16 de março de 2023
UMA BIBLIOTECA NO MEIO DO JARDIM

Texto e fotos: Chris Martins

Não é novidade que o Jardim Botânico do Rio de Janeiro guarda muitos tesouros, da história e da botânica do país.  Dentre tantos, uma jóia rara encontra-se, quase escondida, no prédio anexo ao Museu do Meio Ambiente, logo na entrada do parque. Trata-se da Biblioteca Barbosa Rodrigues (JBRJ), que guarda 43 mil volumes, entre livros, iconografias, dissertações e teses na área de botânica, além de mais de cem mil periódicos. O espaço, com entrada gratuita, é aberto a estudantes e ao público em geral, interessado em ciência, biologia, jardinagem e as visitas guiadas podem ser agendadas por escolas públicas e instituições.

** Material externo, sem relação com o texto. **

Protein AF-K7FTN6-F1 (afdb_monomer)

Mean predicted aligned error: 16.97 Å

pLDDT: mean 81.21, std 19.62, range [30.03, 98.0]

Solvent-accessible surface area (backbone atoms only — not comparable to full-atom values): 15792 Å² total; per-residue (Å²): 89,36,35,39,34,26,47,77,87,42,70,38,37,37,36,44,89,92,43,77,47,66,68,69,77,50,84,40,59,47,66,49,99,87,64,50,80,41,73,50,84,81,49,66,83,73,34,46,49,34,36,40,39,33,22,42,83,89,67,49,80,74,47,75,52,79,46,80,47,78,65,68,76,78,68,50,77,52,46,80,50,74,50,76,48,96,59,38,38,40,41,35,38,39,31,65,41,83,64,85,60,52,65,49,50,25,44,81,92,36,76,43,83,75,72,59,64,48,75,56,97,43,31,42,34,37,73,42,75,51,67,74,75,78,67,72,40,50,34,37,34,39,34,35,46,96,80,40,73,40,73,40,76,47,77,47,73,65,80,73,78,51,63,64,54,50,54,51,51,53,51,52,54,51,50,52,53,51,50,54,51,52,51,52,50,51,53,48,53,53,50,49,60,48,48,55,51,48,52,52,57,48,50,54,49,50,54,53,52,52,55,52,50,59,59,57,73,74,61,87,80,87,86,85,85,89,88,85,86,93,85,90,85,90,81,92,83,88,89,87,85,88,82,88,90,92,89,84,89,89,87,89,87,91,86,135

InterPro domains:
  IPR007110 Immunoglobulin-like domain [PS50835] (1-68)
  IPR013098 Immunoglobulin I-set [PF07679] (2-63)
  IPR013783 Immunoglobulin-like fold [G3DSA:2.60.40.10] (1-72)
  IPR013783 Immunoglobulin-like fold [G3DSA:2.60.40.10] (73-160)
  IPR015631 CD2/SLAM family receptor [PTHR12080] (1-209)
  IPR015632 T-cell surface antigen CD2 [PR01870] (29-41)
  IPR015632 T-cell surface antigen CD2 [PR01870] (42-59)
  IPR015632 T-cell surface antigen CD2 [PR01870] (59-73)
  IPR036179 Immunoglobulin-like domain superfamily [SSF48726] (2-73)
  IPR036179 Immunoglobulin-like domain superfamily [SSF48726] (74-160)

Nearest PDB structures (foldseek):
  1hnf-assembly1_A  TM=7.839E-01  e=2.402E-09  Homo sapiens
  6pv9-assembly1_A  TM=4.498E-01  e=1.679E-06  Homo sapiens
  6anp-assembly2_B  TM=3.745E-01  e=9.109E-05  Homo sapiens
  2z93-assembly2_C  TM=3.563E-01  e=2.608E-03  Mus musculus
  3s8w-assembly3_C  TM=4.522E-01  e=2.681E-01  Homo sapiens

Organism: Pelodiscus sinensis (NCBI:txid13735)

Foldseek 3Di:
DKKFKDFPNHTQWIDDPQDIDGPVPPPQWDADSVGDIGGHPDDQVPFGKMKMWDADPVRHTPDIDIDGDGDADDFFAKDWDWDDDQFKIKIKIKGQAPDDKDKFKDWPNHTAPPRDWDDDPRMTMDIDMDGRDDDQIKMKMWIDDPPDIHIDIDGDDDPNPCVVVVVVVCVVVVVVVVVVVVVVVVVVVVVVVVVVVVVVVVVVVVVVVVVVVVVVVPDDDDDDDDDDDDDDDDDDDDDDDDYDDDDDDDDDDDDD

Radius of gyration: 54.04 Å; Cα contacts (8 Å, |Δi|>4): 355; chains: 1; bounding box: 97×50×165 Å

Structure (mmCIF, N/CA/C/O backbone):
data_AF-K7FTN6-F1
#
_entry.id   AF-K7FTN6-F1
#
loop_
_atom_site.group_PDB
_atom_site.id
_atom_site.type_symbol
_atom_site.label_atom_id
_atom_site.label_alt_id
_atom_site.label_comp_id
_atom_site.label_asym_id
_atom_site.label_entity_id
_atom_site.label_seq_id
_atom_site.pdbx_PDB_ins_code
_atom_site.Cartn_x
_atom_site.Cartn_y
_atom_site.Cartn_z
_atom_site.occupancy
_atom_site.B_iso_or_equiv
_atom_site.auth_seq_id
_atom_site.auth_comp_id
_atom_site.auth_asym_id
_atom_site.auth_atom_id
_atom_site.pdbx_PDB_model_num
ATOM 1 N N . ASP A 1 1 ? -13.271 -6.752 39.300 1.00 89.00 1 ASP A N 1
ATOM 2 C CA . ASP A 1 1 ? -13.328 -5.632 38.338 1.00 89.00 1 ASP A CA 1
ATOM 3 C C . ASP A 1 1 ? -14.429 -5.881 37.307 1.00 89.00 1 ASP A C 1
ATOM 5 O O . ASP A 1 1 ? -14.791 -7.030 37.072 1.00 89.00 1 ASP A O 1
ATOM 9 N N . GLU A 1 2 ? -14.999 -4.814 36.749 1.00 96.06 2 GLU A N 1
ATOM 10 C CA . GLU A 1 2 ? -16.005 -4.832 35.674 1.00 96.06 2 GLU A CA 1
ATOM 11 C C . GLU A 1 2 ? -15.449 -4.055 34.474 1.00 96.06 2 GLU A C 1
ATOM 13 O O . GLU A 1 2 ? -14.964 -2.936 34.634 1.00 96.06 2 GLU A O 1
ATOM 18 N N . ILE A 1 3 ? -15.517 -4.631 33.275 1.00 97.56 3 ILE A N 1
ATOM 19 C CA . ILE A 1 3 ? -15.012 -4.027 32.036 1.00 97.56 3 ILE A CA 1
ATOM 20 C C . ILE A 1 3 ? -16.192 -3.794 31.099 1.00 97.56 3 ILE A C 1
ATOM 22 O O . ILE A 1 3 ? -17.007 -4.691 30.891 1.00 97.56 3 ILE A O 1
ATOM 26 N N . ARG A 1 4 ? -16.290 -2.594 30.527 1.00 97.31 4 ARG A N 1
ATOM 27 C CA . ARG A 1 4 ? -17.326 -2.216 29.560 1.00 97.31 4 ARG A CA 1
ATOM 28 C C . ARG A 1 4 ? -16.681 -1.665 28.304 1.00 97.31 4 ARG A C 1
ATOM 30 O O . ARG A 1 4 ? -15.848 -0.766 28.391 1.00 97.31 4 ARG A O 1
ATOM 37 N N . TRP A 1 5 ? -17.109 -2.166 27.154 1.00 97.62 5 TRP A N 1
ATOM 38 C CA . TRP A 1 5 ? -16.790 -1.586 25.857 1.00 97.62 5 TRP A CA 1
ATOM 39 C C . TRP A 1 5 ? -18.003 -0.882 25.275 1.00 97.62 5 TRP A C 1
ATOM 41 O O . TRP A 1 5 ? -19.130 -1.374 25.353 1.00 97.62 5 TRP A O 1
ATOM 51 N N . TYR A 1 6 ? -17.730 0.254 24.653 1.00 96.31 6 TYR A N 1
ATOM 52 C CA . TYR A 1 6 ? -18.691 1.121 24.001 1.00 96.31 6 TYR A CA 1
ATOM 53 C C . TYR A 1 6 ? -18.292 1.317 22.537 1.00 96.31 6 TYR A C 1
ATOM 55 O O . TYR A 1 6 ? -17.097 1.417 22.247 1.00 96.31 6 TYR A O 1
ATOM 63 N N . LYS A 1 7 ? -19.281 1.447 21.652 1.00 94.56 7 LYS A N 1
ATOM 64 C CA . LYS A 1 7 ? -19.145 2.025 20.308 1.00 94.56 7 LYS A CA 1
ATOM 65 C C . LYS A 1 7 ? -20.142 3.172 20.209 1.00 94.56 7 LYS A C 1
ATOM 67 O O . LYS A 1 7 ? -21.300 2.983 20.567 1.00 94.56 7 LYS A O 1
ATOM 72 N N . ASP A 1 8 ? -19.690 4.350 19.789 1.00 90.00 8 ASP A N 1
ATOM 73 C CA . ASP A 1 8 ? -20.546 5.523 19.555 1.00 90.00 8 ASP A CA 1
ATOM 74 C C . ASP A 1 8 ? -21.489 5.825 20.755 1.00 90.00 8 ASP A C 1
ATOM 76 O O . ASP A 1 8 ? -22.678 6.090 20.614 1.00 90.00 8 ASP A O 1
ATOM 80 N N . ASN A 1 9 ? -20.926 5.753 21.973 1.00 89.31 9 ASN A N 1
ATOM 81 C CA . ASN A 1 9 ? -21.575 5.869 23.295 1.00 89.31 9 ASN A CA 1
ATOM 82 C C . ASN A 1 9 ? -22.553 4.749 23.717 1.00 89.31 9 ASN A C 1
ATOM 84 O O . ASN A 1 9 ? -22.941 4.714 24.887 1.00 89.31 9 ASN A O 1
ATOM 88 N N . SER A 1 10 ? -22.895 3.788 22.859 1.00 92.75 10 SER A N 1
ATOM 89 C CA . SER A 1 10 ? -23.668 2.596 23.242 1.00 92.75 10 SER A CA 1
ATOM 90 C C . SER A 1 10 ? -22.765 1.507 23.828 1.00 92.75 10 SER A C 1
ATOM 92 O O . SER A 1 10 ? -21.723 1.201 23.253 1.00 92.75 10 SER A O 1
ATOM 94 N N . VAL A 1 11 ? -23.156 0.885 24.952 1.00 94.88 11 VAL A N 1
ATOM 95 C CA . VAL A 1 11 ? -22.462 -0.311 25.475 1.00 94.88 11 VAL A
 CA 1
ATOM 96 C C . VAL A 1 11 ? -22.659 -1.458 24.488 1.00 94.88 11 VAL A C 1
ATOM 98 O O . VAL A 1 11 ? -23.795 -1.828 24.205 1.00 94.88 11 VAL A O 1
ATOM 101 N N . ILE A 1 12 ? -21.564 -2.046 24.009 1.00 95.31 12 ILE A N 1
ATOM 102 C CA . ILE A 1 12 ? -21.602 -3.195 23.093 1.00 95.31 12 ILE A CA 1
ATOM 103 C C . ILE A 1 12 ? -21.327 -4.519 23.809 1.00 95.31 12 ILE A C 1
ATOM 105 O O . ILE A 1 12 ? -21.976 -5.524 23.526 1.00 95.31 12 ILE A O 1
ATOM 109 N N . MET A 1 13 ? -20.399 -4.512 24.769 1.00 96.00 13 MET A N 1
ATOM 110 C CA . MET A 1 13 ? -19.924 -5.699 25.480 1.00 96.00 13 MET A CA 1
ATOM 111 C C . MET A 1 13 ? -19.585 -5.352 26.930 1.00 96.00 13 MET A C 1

Assim que assumiu o posto de diretor da instituição, João Barbosa Rodrigues – um dos mais importantes cientistas brasileiros na época – teve a ideia de montar uma biblioteca, que foi inaugurada em 23 de junho de 1890. A partir daí, o JBRJ, – que pertencia ao Ministério da Agricultura e era voltado para o desenvolvimento agrícola -, passou a ter como finalidade principal a ciência e a cultura. Mas foi somente em 1946 que a Biblioteca Barbosa Rodrigues passou a funcionar no prédio em que se encontra atualmente e que, de tempos em tempos, passa por uma reforma para melhorar as condições de armazenamento das obras. Para quem estranha uma biblioteca no jardim, Rosana Medeiros, bibliotecária responsável pelo espaço há 20 anos explica:

– Em vários lugares do mundo é comum o Jardim Botânico ter uma biblioteca, que cresce junto com o herbário, reunindo as obras príncipes, os primeiros registros das plantas identificadas.

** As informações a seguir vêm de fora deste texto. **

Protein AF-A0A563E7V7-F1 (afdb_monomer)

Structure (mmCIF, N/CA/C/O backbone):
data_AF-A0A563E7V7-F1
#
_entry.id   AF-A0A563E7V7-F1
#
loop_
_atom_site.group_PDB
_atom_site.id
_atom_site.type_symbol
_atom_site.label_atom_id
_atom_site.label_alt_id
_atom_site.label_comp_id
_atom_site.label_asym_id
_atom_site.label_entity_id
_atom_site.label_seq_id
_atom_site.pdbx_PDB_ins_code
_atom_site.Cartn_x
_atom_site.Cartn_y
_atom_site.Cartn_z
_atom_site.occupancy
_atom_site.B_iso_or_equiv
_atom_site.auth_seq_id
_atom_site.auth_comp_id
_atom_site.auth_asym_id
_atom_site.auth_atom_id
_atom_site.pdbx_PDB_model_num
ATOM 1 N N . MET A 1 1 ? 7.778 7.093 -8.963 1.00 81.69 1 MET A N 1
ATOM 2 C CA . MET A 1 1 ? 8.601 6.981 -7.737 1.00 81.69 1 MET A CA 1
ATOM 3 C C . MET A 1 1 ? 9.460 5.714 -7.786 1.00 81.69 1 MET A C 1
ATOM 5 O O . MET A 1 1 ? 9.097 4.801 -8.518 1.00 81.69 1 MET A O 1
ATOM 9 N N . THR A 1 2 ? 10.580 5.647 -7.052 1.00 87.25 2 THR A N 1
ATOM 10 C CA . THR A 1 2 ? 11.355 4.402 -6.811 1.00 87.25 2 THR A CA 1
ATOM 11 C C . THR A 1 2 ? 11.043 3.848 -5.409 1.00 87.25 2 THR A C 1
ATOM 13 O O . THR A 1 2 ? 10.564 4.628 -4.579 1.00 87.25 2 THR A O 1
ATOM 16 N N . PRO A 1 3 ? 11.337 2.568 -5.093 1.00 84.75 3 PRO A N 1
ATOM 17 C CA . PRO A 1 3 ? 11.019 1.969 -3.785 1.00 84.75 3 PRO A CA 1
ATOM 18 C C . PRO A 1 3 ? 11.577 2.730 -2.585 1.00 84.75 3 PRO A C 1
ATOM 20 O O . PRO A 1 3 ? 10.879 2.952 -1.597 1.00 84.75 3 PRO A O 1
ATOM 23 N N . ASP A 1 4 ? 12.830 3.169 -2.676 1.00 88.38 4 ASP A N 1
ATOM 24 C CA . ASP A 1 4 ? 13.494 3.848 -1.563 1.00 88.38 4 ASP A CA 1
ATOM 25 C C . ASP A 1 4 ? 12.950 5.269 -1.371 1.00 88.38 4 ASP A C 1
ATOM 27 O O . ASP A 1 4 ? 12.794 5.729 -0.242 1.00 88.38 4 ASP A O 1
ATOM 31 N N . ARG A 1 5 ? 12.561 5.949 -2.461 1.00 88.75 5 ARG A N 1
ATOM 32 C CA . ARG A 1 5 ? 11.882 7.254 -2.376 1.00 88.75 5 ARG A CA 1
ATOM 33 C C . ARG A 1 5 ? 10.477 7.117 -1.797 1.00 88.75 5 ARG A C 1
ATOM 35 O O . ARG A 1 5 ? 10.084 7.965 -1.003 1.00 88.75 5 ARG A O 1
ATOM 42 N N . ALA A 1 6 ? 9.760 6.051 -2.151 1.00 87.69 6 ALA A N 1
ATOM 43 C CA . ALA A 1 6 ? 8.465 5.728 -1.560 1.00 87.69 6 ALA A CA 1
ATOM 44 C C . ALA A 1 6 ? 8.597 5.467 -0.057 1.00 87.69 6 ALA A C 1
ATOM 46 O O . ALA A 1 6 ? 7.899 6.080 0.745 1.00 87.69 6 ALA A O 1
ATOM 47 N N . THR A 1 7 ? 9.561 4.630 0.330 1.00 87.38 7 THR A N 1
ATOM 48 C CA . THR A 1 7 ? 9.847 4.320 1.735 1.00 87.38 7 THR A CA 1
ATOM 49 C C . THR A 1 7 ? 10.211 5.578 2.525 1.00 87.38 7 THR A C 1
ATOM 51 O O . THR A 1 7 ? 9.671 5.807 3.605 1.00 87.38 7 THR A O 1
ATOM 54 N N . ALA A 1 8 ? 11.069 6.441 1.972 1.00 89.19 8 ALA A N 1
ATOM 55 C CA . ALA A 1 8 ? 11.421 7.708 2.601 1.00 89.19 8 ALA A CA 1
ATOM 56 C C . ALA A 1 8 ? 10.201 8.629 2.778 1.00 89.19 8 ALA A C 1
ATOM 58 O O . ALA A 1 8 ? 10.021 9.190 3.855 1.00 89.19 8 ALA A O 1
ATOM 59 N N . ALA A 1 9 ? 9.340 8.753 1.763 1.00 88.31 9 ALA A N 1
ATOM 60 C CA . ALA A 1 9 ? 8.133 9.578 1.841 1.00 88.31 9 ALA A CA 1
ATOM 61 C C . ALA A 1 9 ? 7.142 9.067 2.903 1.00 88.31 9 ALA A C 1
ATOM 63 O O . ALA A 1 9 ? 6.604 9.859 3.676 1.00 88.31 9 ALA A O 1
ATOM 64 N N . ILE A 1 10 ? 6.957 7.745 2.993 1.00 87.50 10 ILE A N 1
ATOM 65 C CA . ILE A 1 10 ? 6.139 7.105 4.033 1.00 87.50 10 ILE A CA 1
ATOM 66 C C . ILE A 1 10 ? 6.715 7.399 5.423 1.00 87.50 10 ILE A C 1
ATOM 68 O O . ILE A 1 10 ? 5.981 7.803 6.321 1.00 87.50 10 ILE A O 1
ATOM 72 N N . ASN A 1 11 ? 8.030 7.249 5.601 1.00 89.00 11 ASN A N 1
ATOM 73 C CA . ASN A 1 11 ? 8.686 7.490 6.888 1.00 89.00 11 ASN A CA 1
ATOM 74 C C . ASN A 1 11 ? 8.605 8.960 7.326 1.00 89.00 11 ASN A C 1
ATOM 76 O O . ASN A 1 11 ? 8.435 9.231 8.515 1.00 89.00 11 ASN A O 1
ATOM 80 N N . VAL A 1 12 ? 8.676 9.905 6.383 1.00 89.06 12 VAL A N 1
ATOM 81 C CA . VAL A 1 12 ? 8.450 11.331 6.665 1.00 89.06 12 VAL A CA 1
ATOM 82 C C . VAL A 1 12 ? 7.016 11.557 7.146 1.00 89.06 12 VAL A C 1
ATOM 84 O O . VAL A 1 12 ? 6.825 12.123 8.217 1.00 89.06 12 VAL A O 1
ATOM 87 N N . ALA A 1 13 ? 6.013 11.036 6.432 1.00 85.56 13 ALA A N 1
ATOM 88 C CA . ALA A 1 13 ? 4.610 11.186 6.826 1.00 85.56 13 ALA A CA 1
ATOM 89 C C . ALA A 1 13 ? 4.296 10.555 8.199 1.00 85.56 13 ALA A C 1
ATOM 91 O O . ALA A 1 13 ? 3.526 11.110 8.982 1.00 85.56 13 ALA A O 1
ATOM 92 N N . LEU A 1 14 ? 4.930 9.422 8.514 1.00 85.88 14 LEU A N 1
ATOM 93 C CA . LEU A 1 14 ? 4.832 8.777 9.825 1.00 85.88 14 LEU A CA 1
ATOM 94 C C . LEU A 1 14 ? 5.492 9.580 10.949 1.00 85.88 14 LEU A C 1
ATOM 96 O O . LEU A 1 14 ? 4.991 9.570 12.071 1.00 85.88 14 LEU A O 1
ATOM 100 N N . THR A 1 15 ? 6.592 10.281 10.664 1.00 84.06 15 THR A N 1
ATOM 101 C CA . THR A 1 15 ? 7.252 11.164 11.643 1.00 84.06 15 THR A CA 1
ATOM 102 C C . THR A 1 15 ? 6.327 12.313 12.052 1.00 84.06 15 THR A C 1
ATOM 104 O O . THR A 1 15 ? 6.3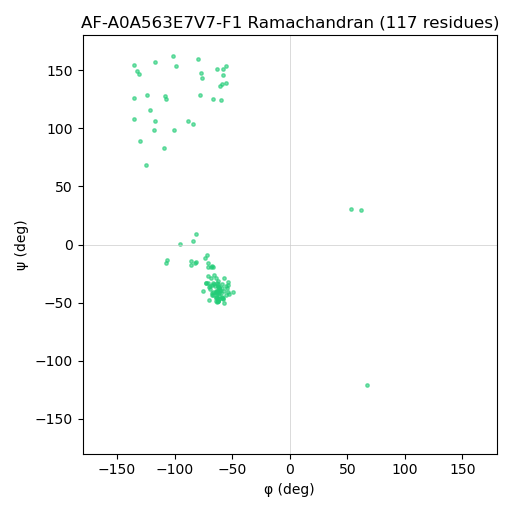03 12.696 13.219 1.00 84.06 15 THR A O 1
ATOM 107 N N . ASP A 1 16 ? 5.487 12.779 11.126 1.00 80.56 16 ASP A N 1
ATOM 108 C CA . ASP A 1 16 ? 4.461 13.795 11.379 1.00 80.56 16 ASP A CA 1
ATOM 109 C C . ASP A 1 16 ? 3.171 13.215 12.003 1.00 80.56 16 ASP A C 1
ATOM 111 O O . ASP A 1 16 ? 2.165 13.919 12.108 1.00 80.56 16 ASP A O 1
ATOM 115 N N . LEU A 1 17 ? 3.177 11.933 12.407 1.00 78.25 17 LEU A N 1
ATOM 116 C CA . LEU A 1 17 ? 2.027 11.187 12.943 1.00 78.25 17 LEU A CA 1
ATOM 117 C C . LEU A 1 17 ? 0.788 11.225 12.030 1.00 78.25 17 LEU A C 1
ATOM 119 O O . LEU A 1 17 ? -0.349 11.168 12.500 1.00 78.25 17 LEU A O 1
ATOM 123 N N . ASN A 1 18 ? 0.999 11.314 10.715 1.00 83.69 18 ASN A N 1
ATOM 124 C CA . ASN A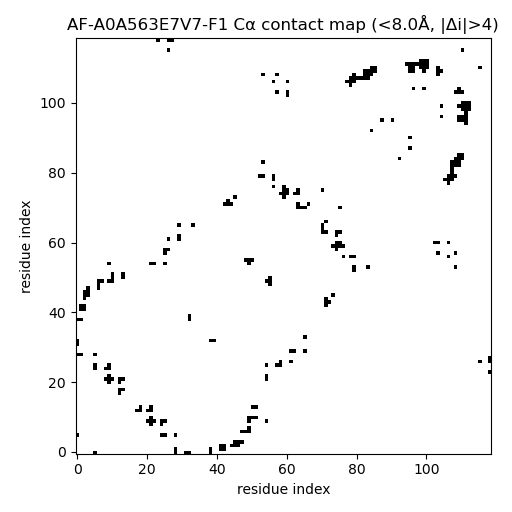 1 18 ? -0.071 11.426 9.733 1.00 83.69 18 ASN A CA 1
ATOM 125 C C . ASN A 1 18 ? -0.199 10.132 8.916 1.00 83.69 18 ASN A C 1
ATOM 127 O O . ASN A 1 18 ? 0.332 10.008 7.809 1.00 83.69 18 ASN A O 1
ATOM 131 N N . GLU A 1 19 ? -0.910 9.154 9.483 1.00 85.31 19 GLU A N 1
ATOM 132 C CA . GLU A 1 19 ? -1.134 7.843 8.857 1.00 85.31 19 GLU A CA 1
ATOM 133 C C . GLU A 1 19 ? -1.916 7.956 7.537 1.00 85.31 19 GLU A C 1
ATOM 135 O O . GLU A 1 19 ? -1.573 7.276 6.572 1.00 85.31 19 GLU A O 1
ATOM 140 N N . ASP A 1 20 ? -2.874 8.884 7.433 1.00 87.94 20 ASP A N 1
ATOM 141 C CA . ASP A 1 20 ? -3.611 9.158 6.189 1.00 87.94 20 ASP A CA 1
ATOM 142 C C . ASP A 1 20 ? -2.684 9.641 5.068 1.00 87.94 20 ASP A C 1
ATOM 144 O O . ASP A 1 20 ? -2.802 9.232 3.909 1.00 87.94 20 ASP A O 1
ATOM 148 N N . HIS A 1 21 ? -1.736 10.520 5.397 1.00 87.88 21 HIS A N 1
ATOM 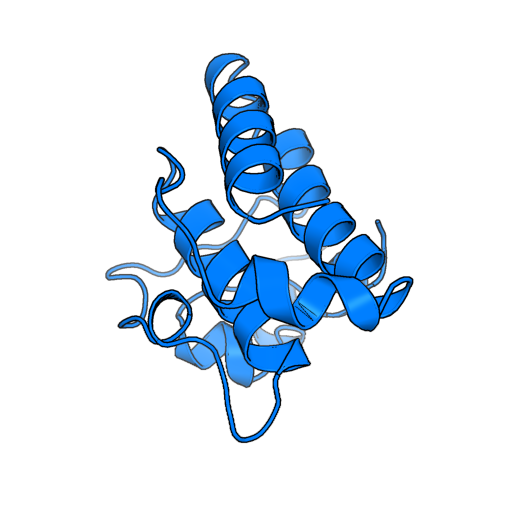149 C CA . HIS A 1 21 ? -0.736 10.980 4.442 1.00 87.88 21 HIS A CA 1
ATOM 150 C C . HIS A 1 21 ? 0.210 9.843 4.045 1.00 87.88 21 HIS A C 1
ATOM 152 O O . HIS A 1 21 ? 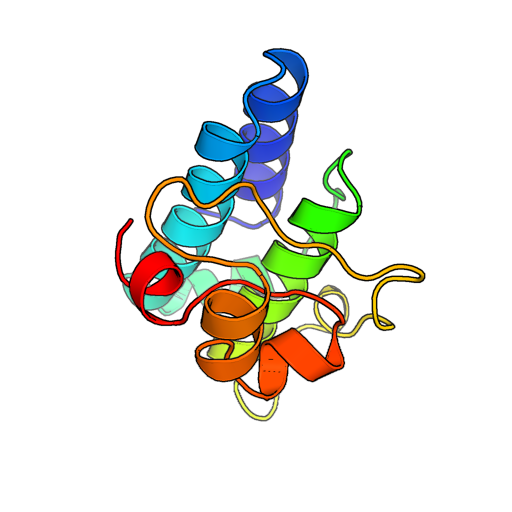0.496 9.673 2.859 1.00 87.88 21 HIS A O 1
ATOM 158 N N . ALA A 1 22 ? 0.639 9.019 5.002 1.00 90.12 22 ALA A N 1
ATOM 159 C CA . ALA A 1 22 ? 1.478 7.860 4.723 1.00 90.12 22 ALA A CA 1
ATOM 160 C C . ALA A 1 22 ? 0.762 6.838 3.818 1.00 90.12 22 ALA A C 1
ATOM 162 O O . ALA A 1 22 ? 1.357 6.334 2.863 1.00 90.12 22 ALA A O 1
ATOM 163 N N . LEU A 1 23 ? -0.536 6.607 4.041 1.00 91.56 23 LEU A N 1
ATOM 164 C CA . LEU A 1 23 ? -1.392 5.789 3.183 1.00 91.56 23 LEU A CA 1
ATOM 165 C C . LEU A 1 23 ? -1.439 6.340 1.751 1.00 91.56 23 LEU A C 1
ATOM 167 O O . LEU A 1 23 ? -1.241 5.587 0.795 1.00 91.56 23 LEU A O 1
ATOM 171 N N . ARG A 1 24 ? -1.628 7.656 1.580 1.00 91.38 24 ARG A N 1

A Bibliotecária Rosana Medeiros mostra a obra mais antiga, de 1565 e o acervo doado por Dom Pedro II

Também fazem parte do acervo os desenhos originais de João Barbosa Rodrigues, “Iconographie des orchidées du Brésil” (1877-1891) e os de Peter Lund, do século 19, sobre sua pesquisa em Lagoa Santa, Minas Gerais.Entre os periódicos estão a Revista Rodriguésia – que leva este nome em homenagem ao fundador da biblioteca –, produzida pelo Instituto de Pesquisas do JBRJ para divulgar artigos científicos e inéditos em diversas áreas da biologia e história da botânica. No espaço também podem ser encontrados os periódicos internacionais Paxton Magazine of Botany, o Botanical Register e a Ilustrierte Garten Zeintung. Mas nem tudo se resume à Botânica e o visitante encontra ainda várias obras dedicadas à história da cidade do Rio de Janeiro.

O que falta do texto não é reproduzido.